WHAT NEEDS TO BE DONE: Your answer should consist of every line in the records that holds "hydrolase".

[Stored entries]

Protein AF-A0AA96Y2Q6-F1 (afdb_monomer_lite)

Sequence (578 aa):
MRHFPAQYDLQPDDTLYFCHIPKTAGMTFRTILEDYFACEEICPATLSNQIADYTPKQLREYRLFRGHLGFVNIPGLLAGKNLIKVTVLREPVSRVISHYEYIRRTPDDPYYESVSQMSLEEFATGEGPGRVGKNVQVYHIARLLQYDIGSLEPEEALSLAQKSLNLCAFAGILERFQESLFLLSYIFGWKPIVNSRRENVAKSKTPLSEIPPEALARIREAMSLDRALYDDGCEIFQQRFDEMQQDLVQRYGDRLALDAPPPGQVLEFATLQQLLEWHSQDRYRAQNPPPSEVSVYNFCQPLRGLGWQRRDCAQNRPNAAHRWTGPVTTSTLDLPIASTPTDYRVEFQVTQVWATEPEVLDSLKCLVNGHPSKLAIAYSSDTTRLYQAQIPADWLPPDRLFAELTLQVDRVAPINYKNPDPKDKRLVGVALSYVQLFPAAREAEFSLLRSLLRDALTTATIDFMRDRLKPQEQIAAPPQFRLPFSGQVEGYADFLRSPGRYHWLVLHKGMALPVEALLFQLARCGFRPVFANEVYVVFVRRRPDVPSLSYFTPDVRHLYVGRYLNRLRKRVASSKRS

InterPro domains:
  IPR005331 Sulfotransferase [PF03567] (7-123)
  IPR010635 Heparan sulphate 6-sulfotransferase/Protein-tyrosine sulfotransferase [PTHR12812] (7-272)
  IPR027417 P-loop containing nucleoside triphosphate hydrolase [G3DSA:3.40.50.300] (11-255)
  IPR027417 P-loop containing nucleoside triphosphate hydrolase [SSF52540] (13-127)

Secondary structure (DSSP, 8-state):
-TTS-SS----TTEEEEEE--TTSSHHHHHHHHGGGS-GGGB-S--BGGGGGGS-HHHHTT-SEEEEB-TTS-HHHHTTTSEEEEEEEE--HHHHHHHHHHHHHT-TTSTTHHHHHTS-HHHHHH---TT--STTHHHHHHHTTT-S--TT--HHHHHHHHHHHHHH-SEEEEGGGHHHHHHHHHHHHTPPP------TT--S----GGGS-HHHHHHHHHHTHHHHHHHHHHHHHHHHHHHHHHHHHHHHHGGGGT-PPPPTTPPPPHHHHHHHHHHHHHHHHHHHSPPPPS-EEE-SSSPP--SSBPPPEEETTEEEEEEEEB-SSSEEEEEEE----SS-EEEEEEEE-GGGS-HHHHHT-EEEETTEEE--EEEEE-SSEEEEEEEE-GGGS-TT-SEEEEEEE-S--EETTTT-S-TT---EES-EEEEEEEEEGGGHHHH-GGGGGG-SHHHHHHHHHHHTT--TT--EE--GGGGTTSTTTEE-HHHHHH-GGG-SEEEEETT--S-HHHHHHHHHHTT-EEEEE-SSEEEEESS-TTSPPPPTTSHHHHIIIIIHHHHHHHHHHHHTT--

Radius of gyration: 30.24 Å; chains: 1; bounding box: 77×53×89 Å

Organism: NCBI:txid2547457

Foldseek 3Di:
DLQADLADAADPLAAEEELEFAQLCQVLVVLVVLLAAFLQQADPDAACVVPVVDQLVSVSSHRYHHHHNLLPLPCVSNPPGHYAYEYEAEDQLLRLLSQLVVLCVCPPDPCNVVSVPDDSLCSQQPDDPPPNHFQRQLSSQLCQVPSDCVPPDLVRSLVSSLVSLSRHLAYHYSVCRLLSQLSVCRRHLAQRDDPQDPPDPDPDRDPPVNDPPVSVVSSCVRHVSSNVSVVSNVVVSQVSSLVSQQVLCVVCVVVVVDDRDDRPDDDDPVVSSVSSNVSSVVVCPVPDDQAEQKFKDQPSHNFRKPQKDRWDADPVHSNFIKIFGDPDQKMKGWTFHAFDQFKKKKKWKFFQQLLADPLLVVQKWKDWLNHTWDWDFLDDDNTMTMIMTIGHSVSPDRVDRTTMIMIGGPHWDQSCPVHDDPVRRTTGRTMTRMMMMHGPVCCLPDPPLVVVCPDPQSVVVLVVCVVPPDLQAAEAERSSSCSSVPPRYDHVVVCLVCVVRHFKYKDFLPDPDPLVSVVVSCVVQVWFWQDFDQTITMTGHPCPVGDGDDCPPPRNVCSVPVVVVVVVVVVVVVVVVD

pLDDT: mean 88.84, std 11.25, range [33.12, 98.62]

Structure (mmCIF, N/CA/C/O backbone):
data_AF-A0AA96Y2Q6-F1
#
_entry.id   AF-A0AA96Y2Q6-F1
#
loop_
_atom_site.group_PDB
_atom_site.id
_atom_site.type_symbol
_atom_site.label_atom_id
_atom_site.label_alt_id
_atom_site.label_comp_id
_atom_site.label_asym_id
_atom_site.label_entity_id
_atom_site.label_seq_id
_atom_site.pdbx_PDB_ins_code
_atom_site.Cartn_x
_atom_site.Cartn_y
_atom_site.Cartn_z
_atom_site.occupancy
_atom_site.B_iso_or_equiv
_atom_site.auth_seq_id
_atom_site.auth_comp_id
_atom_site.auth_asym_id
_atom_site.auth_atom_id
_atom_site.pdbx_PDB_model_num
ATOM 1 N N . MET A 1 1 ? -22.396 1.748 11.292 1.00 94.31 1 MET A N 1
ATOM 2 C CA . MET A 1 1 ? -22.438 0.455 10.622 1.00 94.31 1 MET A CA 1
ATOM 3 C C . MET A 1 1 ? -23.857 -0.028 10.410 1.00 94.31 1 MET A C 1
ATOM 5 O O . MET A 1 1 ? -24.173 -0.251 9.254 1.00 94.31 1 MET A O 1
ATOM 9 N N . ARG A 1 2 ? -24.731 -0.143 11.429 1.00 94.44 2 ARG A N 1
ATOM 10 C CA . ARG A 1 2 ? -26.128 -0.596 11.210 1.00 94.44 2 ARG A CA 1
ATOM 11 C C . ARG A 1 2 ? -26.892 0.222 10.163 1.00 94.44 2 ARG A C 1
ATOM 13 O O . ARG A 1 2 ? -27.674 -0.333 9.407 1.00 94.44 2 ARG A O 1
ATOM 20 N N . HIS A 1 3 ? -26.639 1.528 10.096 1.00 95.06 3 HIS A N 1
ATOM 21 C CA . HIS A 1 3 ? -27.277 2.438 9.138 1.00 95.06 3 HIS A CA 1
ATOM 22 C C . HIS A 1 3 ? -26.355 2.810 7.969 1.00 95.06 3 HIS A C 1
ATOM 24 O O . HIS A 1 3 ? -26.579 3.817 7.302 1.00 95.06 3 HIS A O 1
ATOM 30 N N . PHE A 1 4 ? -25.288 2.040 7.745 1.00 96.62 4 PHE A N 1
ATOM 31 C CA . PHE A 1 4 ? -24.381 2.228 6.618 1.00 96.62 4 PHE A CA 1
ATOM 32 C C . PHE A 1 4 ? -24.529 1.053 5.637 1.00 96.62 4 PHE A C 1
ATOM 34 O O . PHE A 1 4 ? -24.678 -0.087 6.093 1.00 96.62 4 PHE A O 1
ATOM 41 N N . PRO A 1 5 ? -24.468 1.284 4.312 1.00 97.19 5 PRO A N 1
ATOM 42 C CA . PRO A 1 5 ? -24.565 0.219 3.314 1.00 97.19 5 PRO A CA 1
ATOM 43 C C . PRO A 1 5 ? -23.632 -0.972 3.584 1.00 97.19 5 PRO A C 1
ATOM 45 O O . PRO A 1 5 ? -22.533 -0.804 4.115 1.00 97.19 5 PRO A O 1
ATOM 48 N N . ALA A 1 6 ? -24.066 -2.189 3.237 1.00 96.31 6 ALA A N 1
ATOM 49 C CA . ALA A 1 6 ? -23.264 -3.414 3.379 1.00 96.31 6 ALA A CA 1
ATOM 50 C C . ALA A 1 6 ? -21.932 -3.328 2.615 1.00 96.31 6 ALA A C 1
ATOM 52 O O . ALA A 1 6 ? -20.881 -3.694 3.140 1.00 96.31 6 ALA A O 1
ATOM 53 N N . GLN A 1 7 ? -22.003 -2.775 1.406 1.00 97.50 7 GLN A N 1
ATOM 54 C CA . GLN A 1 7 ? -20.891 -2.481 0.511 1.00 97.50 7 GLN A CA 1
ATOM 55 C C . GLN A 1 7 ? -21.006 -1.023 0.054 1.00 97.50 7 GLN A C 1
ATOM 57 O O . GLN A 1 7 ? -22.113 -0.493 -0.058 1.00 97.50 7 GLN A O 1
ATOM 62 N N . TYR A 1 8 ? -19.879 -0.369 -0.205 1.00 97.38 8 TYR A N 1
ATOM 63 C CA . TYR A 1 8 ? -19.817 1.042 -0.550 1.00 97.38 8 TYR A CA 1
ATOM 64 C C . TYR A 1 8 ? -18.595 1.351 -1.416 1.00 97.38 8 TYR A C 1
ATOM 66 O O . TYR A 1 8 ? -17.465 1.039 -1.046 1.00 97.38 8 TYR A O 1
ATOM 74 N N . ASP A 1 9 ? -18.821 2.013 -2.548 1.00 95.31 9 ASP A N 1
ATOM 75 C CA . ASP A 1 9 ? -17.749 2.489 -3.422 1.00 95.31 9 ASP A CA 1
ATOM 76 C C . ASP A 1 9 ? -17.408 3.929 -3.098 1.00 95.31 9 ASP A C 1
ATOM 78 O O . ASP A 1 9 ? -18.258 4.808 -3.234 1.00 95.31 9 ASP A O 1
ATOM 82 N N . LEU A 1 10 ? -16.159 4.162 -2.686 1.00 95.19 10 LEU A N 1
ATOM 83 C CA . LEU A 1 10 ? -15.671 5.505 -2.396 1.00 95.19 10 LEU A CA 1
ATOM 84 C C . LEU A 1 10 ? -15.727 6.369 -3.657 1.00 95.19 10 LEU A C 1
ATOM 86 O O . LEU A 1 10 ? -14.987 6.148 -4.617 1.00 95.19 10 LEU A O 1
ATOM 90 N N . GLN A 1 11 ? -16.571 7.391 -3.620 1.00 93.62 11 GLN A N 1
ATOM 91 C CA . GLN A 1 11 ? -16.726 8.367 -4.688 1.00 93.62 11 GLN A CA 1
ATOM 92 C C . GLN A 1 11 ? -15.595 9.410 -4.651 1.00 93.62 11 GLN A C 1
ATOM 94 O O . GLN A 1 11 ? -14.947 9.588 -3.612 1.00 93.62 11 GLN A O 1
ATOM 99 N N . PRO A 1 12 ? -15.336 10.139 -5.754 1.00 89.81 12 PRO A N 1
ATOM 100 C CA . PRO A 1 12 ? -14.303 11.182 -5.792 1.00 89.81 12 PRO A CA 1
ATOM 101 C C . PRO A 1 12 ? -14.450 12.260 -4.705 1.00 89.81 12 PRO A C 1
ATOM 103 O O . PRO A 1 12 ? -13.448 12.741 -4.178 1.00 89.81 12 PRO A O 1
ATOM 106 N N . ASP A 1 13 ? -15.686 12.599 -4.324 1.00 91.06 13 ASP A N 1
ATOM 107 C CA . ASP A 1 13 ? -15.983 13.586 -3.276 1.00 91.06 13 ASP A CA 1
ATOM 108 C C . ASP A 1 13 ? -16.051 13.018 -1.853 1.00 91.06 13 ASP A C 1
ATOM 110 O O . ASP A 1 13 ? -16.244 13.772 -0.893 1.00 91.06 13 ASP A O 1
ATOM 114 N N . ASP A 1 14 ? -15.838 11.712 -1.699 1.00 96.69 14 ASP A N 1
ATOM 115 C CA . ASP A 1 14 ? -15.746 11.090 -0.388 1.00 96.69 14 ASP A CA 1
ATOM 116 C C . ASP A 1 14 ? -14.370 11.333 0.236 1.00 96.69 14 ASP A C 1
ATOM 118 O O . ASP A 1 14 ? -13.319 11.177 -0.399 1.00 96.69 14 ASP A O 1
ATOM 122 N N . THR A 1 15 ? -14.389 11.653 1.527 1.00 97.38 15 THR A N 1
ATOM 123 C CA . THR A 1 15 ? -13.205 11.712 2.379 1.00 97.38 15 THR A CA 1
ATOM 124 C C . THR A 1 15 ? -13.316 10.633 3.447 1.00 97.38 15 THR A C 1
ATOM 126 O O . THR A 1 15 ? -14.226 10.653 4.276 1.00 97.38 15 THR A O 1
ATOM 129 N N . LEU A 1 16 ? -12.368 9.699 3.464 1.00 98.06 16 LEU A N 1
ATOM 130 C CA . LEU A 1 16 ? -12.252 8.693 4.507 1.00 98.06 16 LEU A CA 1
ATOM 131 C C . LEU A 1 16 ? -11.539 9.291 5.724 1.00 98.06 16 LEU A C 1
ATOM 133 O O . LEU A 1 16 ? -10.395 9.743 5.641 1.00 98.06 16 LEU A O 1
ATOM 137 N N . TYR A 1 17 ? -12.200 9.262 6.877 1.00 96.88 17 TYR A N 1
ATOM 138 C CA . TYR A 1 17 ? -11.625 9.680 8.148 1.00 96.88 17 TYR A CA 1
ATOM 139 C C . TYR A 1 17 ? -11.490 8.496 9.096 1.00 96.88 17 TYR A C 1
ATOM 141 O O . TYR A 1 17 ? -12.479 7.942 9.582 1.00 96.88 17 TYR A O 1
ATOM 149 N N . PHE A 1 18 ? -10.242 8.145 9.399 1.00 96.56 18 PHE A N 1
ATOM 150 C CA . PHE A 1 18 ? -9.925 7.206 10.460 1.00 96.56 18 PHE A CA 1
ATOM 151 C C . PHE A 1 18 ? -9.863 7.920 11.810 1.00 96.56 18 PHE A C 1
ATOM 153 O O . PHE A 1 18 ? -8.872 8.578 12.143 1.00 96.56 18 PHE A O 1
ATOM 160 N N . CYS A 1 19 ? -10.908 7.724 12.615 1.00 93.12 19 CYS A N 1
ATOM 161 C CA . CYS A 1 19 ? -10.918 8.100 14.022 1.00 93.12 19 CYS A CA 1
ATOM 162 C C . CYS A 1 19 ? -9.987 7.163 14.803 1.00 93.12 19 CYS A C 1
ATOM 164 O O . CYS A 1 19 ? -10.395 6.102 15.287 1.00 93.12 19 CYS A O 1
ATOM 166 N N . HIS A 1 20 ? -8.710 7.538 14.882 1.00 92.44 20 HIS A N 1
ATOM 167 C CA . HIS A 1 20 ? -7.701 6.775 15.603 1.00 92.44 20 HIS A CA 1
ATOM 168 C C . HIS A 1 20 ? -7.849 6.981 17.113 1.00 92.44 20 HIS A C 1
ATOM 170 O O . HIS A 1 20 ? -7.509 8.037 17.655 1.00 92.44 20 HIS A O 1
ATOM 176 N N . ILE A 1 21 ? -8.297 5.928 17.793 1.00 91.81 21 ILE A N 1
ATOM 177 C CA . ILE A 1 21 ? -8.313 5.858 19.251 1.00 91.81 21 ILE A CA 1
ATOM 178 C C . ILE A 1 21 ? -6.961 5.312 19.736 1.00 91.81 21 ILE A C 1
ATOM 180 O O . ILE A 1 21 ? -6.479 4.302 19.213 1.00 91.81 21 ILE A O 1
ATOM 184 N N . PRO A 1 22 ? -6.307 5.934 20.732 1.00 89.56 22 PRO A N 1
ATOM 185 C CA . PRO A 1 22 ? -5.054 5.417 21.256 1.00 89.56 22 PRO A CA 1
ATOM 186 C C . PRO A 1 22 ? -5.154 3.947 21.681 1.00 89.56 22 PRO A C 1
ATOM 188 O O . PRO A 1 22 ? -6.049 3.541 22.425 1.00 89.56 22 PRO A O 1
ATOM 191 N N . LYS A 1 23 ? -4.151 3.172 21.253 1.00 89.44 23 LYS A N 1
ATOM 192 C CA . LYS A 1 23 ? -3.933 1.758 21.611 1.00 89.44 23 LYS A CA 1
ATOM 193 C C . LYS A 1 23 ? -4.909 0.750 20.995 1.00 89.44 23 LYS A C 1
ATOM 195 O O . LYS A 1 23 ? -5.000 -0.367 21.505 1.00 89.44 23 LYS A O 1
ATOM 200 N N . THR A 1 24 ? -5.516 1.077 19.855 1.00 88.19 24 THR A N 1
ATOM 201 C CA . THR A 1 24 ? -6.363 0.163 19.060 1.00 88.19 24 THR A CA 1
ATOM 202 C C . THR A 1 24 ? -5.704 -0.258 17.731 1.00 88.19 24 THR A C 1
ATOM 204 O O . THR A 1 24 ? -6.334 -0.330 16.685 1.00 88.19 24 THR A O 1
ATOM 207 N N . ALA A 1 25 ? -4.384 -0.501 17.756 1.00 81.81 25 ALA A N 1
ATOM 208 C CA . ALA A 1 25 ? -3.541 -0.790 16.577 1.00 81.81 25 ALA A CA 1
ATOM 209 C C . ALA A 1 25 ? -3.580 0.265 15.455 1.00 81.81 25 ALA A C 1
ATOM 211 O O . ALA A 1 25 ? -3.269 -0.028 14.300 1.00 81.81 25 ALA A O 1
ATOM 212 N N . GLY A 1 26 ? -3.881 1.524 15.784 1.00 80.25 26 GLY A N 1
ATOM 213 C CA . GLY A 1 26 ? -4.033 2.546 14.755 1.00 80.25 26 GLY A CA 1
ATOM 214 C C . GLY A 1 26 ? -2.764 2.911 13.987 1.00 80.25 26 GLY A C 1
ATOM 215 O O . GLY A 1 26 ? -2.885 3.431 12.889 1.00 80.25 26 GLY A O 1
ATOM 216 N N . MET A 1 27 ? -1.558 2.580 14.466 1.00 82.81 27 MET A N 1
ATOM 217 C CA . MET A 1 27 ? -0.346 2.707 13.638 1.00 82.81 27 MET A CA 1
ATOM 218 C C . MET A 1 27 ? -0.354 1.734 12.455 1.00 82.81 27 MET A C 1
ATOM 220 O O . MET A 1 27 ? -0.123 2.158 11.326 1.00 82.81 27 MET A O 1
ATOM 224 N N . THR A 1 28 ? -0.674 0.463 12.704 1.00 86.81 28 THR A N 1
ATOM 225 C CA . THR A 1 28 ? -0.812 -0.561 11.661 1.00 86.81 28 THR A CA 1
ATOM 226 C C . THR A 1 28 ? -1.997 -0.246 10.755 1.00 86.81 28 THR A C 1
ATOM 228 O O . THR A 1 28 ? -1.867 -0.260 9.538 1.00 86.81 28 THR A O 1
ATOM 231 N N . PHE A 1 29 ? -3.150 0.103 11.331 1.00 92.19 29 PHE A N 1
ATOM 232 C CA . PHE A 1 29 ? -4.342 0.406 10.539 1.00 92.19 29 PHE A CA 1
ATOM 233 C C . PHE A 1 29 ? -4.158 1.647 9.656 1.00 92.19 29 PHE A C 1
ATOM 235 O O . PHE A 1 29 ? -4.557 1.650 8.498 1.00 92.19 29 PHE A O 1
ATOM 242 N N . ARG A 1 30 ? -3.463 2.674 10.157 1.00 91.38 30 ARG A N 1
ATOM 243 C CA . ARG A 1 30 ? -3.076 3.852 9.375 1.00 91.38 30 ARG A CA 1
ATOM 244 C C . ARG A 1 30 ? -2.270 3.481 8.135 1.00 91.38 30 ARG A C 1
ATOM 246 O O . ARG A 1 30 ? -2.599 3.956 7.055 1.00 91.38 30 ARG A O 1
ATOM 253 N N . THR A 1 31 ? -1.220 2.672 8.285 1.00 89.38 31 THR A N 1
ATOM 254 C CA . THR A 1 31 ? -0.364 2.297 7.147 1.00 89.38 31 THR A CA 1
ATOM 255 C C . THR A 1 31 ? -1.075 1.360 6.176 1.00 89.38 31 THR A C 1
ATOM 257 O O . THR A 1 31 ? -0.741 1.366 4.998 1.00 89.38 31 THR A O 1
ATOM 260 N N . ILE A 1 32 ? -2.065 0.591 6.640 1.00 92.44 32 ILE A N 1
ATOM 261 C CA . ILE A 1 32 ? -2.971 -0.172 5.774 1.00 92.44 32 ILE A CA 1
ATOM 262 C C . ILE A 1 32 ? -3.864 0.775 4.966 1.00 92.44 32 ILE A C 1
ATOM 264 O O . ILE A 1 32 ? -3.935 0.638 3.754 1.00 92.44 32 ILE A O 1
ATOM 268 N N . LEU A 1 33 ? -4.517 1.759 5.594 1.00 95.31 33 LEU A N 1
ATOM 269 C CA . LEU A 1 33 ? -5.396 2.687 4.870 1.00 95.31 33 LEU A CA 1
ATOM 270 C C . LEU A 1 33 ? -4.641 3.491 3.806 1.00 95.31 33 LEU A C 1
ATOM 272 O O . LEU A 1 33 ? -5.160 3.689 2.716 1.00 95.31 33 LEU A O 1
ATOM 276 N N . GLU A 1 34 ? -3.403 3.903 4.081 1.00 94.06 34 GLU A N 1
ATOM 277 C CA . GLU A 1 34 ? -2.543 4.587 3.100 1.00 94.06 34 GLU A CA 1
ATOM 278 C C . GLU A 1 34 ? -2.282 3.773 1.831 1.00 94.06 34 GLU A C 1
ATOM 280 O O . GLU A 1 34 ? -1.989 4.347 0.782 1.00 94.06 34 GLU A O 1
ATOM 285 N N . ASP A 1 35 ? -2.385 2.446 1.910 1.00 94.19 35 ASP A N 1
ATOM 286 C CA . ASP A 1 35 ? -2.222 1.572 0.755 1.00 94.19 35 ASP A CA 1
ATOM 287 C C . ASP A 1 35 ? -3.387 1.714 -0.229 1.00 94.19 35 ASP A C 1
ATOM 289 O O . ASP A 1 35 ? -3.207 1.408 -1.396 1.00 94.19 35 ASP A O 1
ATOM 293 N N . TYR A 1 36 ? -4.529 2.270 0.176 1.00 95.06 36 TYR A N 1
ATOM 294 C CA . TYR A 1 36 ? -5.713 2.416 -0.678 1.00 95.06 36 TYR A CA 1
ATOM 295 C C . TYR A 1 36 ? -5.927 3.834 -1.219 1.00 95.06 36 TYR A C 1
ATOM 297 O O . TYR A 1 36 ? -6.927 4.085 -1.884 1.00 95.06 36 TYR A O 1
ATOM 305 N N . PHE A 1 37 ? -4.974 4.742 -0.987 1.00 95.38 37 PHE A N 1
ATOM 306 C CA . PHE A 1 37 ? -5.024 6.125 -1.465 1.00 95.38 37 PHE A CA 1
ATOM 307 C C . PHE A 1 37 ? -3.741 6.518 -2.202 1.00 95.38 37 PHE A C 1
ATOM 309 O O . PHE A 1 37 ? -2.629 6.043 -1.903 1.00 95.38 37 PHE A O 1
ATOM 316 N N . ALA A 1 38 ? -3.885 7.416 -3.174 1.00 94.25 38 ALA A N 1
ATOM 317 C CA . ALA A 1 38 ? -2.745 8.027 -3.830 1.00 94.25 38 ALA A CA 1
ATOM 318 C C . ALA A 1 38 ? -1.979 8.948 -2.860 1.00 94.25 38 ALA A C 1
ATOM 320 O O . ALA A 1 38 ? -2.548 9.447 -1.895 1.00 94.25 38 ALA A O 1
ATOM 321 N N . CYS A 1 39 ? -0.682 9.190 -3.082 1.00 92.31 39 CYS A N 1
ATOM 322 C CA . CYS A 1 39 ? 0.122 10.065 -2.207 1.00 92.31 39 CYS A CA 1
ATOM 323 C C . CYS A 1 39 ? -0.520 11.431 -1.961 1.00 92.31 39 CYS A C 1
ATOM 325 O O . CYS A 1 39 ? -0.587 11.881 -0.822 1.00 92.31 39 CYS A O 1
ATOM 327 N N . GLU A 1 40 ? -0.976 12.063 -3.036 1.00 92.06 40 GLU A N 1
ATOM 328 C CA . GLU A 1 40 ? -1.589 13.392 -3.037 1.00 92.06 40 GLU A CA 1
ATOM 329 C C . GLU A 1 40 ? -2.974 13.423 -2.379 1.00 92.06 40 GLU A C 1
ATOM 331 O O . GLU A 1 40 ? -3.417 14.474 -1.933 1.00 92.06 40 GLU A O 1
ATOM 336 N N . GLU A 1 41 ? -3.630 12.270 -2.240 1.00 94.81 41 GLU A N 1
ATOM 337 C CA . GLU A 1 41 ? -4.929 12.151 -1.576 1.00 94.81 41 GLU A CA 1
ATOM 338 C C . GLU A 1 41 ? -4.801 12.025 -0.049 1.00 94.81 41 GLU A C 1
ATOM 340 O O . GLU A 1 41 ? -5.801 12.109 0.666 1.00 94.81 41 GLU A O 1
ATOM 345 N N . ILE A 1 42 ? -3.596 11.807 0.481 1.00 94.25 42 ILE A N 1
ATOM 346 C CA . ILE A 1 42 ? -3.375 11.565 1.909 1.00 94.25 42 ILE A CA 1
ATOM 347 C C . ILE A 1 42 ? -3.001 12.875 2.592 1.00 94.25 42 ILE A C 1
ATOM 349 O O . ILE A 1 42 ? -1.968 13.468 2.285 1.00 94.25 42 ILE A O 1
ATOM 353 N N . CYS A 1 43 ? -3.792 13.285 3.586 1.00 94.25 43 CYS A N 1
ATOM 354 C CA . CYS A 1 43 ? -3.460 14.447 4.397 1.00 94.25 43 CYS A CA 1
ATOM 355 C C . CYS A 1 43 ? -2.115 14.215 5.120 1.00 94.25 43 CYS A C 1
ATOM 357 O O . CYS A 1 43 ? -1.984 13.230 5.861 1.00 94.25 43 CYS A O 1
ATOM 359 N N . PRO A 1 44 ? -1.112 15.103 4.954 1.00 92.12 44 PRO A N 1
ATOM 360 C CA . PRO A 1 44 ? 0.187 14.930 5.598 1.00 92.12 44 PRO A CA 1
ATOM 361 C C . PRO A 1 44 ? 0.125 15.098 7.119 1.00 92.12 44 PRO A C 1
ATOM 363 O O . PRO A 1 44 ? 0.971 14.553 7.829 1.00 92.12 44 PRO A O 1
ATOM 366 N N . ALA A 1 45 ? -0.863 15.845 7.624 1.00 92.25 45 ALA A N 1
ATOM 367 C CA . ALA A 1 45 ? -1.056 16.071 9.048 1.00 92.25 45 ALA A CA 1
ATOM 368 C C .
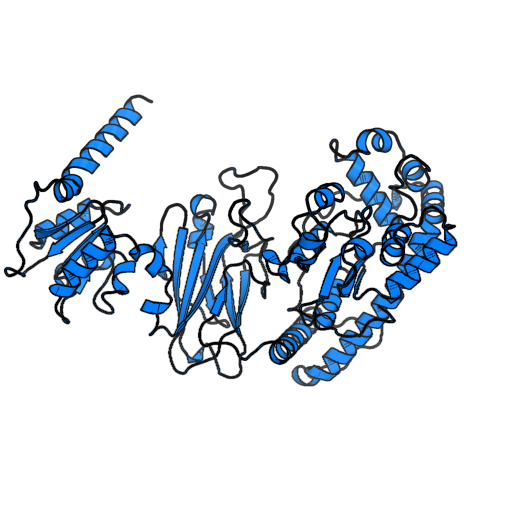 ALA A 1 45 ? -1.534 14.793 9.752 1.00 92.25 45 ALA A C 1
ATOM 370 O O . ALA A 1 45 ? -2.501 14.139 9.368 1.00 92.25 45 ALA A O 1
ATOM 371 N N . THR A 1 46 ? -0.831 14.447 10.824 1.00 90.31 46 THR A N 1
ATOM 372 C CA . THR A 1 46 ? -1.016 13.211 11.598 1.00 90.31 46 THR A CA 1
ATOM 373 C C . THR A 1 46 ? -1.345 13.494 13.063 1.00 90.31 46 THR A C 1
ATOM 375 O O . THR A 1 46 ? -1.789 12.601 13.788 1.00 90.31 46 THR A O 1
ATOM 378 N N . LEU A 1 47 ? -1.127 14.740 13.485 1.00 90.12 47 LEU A N 1
ATOM 379 C CA . LEU A 1 47 ? -1.362 15.271 14.818 1.00 90.12 47 LEU A CA 1
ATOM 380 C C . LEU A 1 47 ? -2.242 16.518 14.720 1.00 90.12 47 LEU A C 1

OUTPUT BELOW:
  IPR027417 P-loop containing nucleoside triphosphate hydrolase [G3DSA:3.40.50.300] (11-255)
  IPR027417 P-loop containing nucleoside triphosphate hydrolase [SSF52540] (13-127)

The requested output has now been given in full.